- What is required -
Taking the line with "ATOM 289 N N" as the first and the line with "ATOM 317 N N" as the last, set down exactly every line in that range from the entries below, and no more.
(Records to use)
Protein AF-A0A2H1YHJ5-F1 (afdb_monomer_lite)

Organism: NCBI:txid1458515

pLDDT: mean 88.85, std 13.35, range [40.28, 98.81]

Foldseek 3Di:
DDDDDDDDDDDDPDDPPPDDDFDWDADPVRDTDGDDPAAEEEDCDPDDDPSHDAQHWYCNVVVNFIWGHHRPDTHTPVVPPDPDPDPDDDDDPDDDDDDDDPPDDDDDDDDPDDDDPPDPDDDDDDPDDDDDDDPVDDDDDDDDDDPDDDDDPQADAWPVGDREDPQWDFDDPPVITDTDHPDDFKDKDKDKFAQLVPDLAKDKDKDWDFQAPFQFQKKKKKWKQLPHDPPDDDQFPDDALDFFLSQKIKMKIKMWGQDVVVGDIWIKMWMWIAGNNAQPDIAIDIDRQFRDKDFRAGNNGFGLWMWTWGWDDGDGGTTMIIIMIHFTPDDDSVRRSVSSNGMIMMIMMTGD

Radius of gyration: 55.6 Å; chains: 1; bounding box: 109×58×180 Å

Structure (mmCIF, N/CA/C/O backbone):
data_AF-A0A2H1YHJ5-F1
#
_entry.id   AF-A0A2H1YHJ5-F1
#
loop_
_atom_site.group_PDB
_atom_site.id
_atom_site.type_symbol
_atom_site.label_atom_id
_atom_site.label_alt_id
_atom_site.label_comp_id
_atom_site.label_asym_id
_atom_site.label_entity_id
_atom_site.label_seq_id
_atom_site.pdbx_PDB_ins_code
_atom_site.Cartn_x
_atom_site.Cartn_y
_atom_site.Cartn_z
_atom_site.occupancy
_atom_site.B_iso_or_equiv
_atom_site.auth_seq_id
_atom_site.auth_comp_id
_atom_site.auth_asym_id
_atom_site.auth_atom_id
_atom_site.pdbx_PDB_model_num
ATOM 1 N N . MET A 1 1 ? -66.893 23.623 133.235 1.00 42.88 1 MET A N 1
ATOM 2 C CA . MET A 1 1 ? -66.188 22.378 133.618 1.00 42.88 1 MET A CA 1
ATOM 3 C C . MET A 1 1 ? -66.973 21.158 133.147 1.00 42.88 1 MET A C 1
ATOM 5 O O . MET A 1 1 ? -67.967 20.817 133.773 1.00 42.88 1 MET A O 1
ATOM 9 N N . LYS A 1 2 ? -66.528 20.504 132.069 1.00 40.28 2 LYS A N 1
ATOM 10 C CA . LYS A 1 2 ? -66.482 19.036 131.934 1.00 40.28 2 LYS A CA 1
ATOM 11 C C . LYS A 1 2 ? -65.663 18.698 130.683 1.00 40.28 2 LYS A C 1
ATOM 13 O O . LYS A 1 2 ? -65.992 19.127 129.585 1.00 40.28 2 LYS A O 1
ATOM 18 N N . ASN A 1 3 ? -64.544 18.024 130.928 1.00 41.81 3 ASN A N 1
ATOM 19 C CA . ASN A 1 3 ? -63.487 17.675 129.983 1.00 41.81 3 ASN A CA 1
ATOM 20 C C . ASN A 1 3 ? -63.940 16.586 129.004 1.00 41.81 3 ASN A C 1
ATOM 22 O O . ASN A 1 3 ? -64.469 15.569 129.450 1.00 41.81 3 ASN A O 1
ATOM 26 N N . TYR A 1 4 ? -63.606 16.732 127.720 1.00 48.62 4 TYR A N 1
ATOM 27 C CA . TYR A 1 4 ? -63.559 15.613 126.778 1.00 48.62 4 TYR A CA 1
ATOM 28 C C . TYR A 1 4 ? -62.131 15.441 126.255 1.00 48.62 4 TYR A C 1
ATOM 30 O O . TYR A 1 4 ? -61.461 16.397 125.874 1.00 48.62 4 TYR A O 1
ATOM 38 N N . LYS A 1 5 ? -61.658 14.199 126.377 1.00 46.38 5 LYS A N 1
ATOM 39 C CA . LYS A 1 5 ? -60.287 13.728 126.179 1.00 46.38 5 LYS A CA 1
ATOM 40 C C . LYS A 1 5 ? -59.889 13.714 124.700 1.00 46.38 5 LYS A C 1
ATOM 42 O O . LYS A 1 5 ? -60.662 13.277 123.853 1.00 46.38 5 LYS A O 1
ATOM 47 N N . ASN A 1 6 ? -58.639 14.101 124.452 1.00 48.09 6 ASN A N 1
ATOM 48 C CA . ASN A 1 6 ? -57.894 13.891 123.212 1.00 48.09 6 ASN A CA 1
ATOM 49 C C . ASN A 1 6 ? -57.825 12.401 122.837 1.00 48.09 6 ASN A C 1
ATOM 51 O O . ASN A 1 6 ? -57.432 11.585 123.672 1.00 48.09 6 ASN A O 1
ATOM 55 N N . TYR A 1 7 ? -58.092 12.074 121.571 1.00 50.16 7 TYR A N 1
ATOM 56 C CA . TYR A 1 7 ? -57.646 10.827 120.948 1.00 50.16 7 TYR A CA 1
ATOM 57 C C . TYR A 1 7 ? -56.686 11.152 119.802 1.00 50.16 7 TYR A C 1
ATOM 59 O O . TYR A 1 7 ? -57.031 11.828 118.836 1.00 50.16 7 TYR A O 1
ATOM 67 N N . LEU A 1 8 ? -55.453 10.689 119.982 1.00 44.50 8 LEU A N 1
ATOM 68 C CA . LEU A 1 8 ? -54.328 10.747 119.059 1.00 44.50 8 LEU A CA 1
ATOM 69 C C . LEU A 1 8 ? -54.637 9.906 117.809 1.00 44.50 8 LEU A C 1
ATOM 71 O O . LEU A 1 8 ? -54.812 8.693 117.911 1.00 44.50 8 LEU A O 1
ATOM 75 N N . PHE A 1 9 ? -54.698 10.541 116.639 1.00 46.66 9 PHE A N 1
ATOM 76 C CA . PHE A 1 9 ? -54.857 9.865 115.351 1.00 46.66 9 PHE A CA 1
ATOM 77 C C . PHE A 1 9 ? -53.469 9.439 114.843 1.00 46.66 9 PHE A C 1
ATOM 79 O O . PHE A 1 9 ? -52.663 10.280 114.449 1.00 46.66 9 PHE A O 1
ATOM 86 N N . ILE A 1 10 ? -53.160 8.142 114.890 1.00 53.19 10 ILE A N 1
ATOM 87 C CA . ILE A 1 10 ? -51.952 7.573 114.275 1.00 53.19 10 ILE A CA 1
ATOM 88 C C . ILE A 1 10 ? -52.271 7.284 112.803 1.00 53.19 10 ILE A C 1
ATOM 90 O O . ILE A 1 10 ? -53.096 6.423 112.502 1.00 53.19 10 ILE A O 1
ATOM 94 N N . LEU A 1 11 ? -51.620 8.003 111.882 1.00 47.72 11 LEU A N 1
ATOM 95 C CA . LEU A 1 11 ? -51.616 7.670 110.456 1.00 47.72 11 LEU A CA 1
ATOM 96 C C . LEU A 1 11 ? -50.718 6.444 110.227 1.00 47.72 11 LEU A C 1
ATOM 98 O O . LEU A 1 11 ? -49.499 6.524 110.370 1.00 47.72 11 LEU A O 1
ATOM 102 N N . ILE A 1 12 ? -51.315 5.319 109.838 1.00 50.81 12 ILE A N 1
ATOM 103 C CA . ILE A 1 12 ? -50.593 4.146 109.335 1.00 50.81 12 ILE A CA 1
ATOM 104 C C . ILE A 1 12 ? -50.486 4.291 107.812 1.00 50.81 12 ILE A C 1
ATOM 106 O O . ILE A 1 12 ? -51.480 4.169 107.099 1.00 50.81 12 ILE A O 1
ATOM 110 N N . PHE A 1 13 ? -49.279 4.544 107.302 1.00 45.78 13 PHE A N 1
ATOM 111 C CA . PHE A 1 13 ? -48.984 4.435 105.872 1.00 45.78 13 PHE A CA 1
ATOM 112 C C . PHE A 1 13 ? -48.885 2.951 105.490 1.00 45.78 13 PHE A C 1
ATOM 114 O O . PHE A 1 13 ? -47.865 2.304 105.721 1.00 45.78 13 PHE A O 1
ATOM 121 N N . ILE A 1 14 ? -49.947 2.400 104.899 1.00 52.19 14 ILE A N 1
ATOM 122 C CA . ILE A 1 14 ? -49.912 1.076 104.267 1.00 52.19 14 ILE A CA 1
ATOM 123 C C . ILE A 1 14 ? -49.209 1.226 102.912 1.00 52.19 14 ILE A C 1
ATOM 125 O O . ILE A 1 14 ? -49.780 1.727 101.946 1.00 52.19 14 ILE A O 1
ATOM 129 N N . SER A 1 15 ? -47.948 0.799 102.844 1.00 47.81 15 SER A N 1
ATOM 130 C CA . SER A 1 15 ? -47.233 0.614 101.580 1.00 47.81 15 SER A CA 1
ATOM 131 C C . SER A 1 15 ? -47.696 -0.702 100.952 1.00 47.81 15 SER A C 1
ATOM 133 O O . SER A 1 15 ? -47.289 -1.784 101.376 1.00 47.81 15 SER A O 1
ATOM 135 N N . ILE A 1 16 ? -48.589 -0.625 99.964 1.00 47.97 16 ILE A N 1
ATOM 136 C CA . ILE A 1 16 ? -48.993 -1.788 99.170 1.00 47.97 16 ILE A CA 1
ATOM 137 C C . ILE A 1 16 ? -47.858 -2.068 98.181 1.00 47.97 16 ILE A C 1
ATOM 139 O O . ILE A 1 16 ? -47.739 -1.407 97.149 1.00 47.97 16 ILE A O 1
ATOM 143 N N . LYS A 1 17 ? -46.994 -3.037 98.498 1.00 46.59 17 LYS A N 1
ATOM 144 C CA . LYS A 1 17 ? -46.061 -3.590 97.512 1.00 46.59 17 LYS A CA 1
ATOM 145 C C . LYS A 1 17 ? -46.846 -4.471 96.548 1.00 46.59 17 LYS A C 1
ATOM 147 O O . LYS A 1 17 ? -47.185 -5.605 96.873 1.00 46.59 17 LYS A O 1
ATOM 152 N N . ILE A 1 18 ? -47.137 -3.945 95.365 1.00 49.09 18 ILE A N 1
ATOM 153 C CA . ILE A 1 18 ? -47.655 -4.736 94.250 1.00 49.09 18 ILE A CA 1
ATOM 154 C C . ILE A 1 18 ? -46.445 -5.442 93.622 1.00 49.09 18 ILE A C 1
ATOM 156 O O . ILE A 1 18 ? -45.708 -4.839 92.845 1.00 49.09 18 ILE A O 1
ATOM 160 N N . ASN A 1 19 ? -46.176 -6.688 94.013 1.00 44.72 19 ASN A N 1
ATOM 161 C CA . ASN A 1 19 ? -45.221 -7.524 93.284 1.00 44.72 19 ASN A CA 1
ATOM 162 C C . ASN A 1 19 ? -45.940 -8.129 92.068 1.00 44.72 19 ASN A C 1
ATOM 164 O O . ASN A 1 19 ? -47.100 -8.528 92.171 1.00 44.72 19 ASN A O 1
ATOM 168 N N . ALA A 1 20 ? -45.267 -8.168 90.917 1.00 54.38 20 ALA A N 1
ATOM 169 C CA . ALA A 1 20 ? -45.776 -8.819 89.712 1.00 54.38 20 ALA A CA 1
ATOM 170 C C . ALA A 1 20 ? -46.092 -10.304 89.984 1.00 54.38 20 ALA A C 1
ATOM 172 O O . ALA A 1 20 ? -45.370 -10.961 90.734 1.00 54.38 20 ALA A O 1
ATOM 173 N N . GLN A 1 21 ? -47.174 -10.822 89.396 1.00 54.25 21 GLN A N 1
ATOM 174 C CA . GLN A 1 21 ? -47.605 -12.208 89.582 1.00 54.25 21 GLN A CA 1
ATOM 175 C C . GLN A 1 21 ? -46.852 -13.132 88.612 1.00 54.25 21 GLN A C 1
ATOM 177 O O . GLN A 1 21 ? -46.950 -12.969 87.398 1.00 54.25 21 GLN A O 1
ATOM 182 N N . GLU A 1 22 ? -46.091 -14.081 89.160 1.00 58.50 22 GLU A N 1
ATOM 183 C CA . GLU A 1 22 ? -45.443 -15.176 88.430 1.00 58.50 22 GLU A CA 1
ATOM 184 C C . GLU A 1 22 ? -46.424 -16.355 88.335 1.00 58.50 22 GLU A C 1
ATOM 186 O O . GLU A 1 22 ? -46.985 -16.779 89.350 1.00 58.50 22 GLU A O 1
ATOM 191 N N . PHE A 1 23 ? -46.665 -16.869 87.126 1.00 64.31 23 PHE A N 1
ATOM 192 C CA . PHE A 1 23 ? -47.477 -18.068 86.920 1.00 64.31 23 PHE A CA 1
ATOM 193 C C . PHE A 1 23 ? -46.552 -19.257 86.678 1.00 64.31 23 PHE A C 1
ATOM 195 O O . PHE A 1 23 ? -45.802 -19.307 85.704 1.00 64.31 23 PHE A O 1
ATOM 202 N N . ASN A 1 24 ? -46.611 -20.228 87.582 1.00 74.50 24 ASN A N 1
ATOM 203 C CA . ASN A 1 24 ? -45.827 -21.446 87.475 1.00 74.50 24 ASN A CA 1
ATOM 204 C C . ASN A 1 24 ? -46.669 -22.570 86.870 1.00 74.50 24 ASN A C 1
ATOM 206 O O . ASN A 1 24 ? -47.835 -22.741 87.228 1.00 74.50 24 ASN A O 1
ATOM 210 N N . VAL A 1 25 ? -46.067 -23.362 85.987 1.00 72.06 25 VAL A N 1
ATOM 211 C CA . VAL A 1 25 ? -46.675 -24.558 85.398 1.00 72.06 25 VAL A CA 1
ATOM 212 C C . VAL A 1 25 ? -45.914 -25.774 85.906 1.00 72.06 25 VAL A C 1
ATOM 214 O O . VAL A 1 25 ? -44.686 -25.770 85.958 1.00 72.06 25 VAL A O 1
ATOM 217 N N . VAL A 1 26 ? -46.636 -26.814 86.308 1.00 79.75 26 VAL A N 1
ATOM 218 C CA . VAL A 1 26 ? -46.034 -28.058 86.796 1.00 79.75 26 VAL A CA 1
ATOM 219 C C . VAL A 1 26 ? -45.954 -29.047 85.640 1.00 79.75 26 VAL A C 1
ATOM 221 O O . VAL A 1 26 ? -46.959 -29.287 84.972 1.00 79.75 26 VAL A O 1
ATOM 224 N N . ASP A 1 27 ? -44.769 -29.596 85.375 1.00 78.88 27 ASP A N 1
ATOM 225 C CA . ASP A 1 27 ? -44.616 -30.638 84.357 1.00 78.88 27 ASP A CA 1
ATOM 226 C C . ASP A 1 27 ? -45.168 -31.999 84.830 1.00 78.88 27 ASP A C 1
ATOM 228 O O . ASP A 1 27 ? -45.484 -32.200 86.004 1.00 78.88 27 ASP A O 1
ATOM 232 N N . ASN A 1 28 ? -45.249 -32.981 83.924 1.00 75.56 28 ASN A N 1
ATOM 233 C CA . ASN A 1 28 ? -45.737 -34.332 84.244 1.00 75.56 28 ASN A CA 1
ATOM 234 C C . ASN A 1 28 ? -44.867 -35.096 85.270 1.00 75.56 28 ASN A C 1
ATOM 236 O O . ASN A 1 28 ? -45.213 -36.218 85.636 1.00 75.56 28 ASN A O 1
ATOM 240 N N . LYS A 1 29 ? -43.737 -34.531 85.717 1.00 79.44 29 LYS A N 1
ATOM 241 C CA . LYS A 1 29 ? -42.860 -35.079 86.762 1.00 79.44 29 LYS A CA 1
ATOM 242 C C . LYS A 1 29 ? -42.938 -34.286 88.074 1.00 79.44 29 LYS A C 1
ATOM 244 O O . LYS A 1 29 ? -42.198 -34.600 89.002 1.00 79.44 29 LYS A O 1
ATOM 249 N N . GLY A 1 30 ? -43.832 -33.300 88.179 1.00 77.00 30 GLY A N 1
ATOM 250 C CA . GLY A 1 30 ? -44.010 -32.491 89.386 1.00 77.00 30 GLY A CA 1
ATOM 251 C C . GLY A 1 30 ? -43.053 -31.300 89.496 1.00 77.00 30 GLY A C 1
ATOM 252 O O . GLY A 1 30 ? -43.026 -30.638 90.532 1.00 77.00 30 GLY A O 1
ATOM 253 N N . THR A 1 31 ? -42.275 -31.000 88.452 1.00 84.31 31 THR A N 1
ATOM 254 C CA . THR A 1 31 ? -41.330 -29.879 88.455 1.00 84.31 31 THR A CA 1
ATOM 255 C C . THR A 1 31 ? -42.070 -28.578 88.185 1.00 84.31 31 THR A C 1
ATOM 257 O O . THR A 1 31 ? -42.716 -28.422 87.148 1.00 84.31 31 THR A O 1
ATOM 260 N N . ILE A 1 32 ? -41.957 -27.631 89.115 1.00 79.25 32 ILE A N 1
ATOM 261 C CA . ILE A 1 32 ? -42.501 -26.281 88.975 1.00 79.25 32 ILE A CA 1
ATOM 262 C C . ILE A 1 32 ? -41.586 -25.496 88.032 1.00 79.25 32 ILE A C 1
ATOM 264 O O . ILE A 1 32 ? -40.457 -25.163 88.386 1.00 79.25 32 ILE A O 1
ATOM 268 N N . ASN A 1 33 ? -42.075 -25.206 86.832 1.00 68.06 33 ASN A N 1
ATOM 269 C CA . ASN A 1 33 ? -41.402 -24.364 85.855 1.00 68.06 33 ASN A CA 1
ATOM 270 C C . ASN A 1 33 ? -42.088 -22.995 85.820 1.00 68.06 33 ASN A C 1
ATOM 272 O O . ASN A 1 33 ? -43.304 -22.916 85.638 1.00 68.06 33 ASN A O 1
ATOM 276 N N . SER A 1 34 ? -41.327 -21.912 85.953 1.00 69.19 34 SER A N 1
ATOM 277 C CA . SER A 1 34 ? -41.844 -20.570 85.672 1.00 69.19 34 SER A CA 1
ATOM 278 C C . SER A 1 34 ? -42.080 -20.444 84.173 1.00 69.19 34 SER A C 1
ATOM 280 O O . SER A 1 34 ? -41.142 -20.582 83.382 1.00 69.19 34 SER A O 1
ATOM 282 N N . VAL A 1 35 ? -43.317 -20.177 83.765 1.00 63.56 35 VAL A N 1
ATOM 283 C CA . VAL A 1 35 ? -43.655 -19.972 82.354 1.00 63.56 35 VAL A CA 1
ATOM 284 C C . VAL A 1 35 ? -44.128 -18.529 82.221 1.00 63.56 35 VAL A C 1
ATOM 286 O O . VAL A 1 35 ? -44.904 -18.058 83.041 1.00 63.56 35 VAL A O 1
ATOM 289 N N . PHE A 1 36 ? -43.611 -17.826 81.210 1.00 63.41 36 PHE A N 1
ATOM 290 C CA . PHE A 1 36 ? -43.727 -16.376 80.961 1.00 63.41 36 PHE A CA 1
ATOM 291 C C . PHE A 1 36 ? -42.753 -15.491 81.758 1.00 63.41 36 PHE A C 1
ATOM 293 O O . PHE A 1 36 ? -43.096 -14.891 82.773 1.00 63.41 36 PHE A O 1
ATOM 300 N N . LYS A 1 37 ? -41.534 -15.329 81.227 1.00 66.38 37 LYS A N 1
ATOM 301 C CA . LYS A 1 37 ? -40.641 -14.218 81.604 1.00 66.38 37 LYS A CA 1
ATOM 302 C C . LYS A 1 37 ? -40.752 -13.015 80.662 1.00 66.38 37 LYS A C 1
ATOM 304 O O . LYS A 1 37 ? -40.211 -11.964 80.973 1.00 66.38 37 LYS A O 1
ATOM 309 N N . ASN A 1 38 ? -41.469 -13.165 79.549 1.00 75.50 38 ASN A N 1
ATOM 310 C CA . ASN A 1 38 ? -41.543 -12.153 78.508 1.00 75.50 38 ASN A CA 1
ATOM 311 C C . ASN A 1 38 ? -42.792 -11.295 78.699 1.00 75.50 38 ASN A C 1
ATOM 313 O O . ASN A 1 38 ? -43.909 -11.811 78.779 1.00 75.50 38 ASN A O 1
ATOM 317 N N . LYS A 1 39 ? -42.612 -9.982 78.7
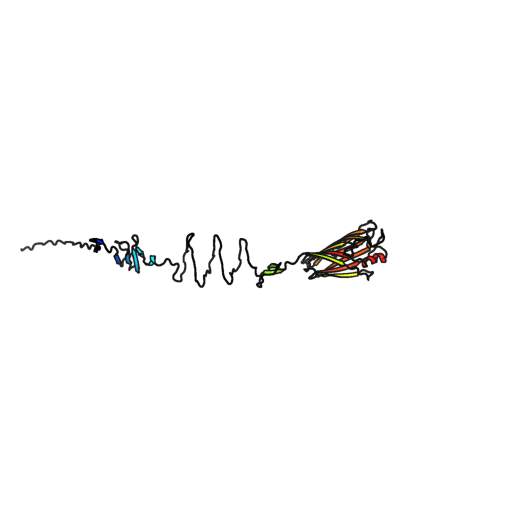54 1.00 80.81 39 LYS A N 1
ATOM 318 C CA . LYS A 1 39 ? -43.665 -8.996 78.941 1.00 80.81 39 LYS A CA 1
ATOM 319 C C . LYS A 1 39 ? -43.923 -8.236 77.649 1.00 80.81 39 LYS A C 1
ATOM 321 O O . LYS A 1 39 ? -43.009 -7.752 76.986 1.00 80.81 39 LYS A O 1
ATOM 326 N N . VAL A 1 40 ? -45.205 -8.048 77.352 1.00 86.00 40 VAL A N 1
ATOM 327 C CA . VAL A 1 40 ? -45.655 -7.053 76.382 1.00 86.00 40 VAL A CA 1
ATOM 328 C C . VAL A 1 40 ? -45.941 -5.756 77.134 1.00 86.00 40 VAL A C 1
ATOM 330 O O . VAL A 1 40 ? -46.784 -5.722 78.029 1.00 86.00 40 VAL A O 1
ATOM 333 N N . THR A 1 41 ? -45.223 -4.690 76.802 1.00 88.19 41 THR A N 1
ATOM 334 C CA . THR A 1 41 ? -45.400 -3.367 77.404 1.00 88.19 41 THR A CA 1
(End Records to use)
- Answer to this task -
ATOM 289 N N . PHE A 1 36 ? -43.611 -17.826 81.210 1.00 63.41 36 PHE A N 1
ATOM 290 C CA . PHE A 1 36 ? -43.727 -16.376 80.961 1.00 63.41 36 PHE A CA 1
ATOM 291 C C . PHE A 1 36 ? -42.753 -15.491 81.758 1.00 63.41 36 PHE A C 1
ATOM 293 O O . PHE A 1 36 ? -43.096 -14.891 82.773 1.00 63.41 36 PHE A O 1
ATOM 300 N N . LYS A 1 37 ? -41.534 -15.329 81.227 1.00 66.38 37 LYS A N 1
ATOM 301 C CA . LYS A 1 37 ? -40.641 -14.218 81.604 1.00 66.38 37 LYS A CA 1
ATOM 302 C C . LYS A 1 37 ? -40.752 -13.015 80.662 1.00 66.38 37 LYS A C 1
ATOM 304 O O . LYS A 1 37 ? -40.211 -11.964 80.973 1.00 66.38 37 LYS A O 1
ATOM 309 N N . ASN A 1 38 ? -41.469 -13.165 79.549 1.00 75.50 38 ASN A N 1
ATOM 310 C CA . ASN A 1 38 ? -41.543 -12.153 78.508 1.00 75.50 38 ASN A CA 1
ATOM 311 C C . ASN A 1 38 ? -42.792 -11.295 78.699 1.00 75.50 38 ASN A C 1
ATOM 313 O O . ASN A 1 38 ? -43.909 -11.811 78.779 1.00 75.50 38 ASN A O 1
ATOM 317 N N . LYS A 1 39 ? -42.612 -9.982 78.7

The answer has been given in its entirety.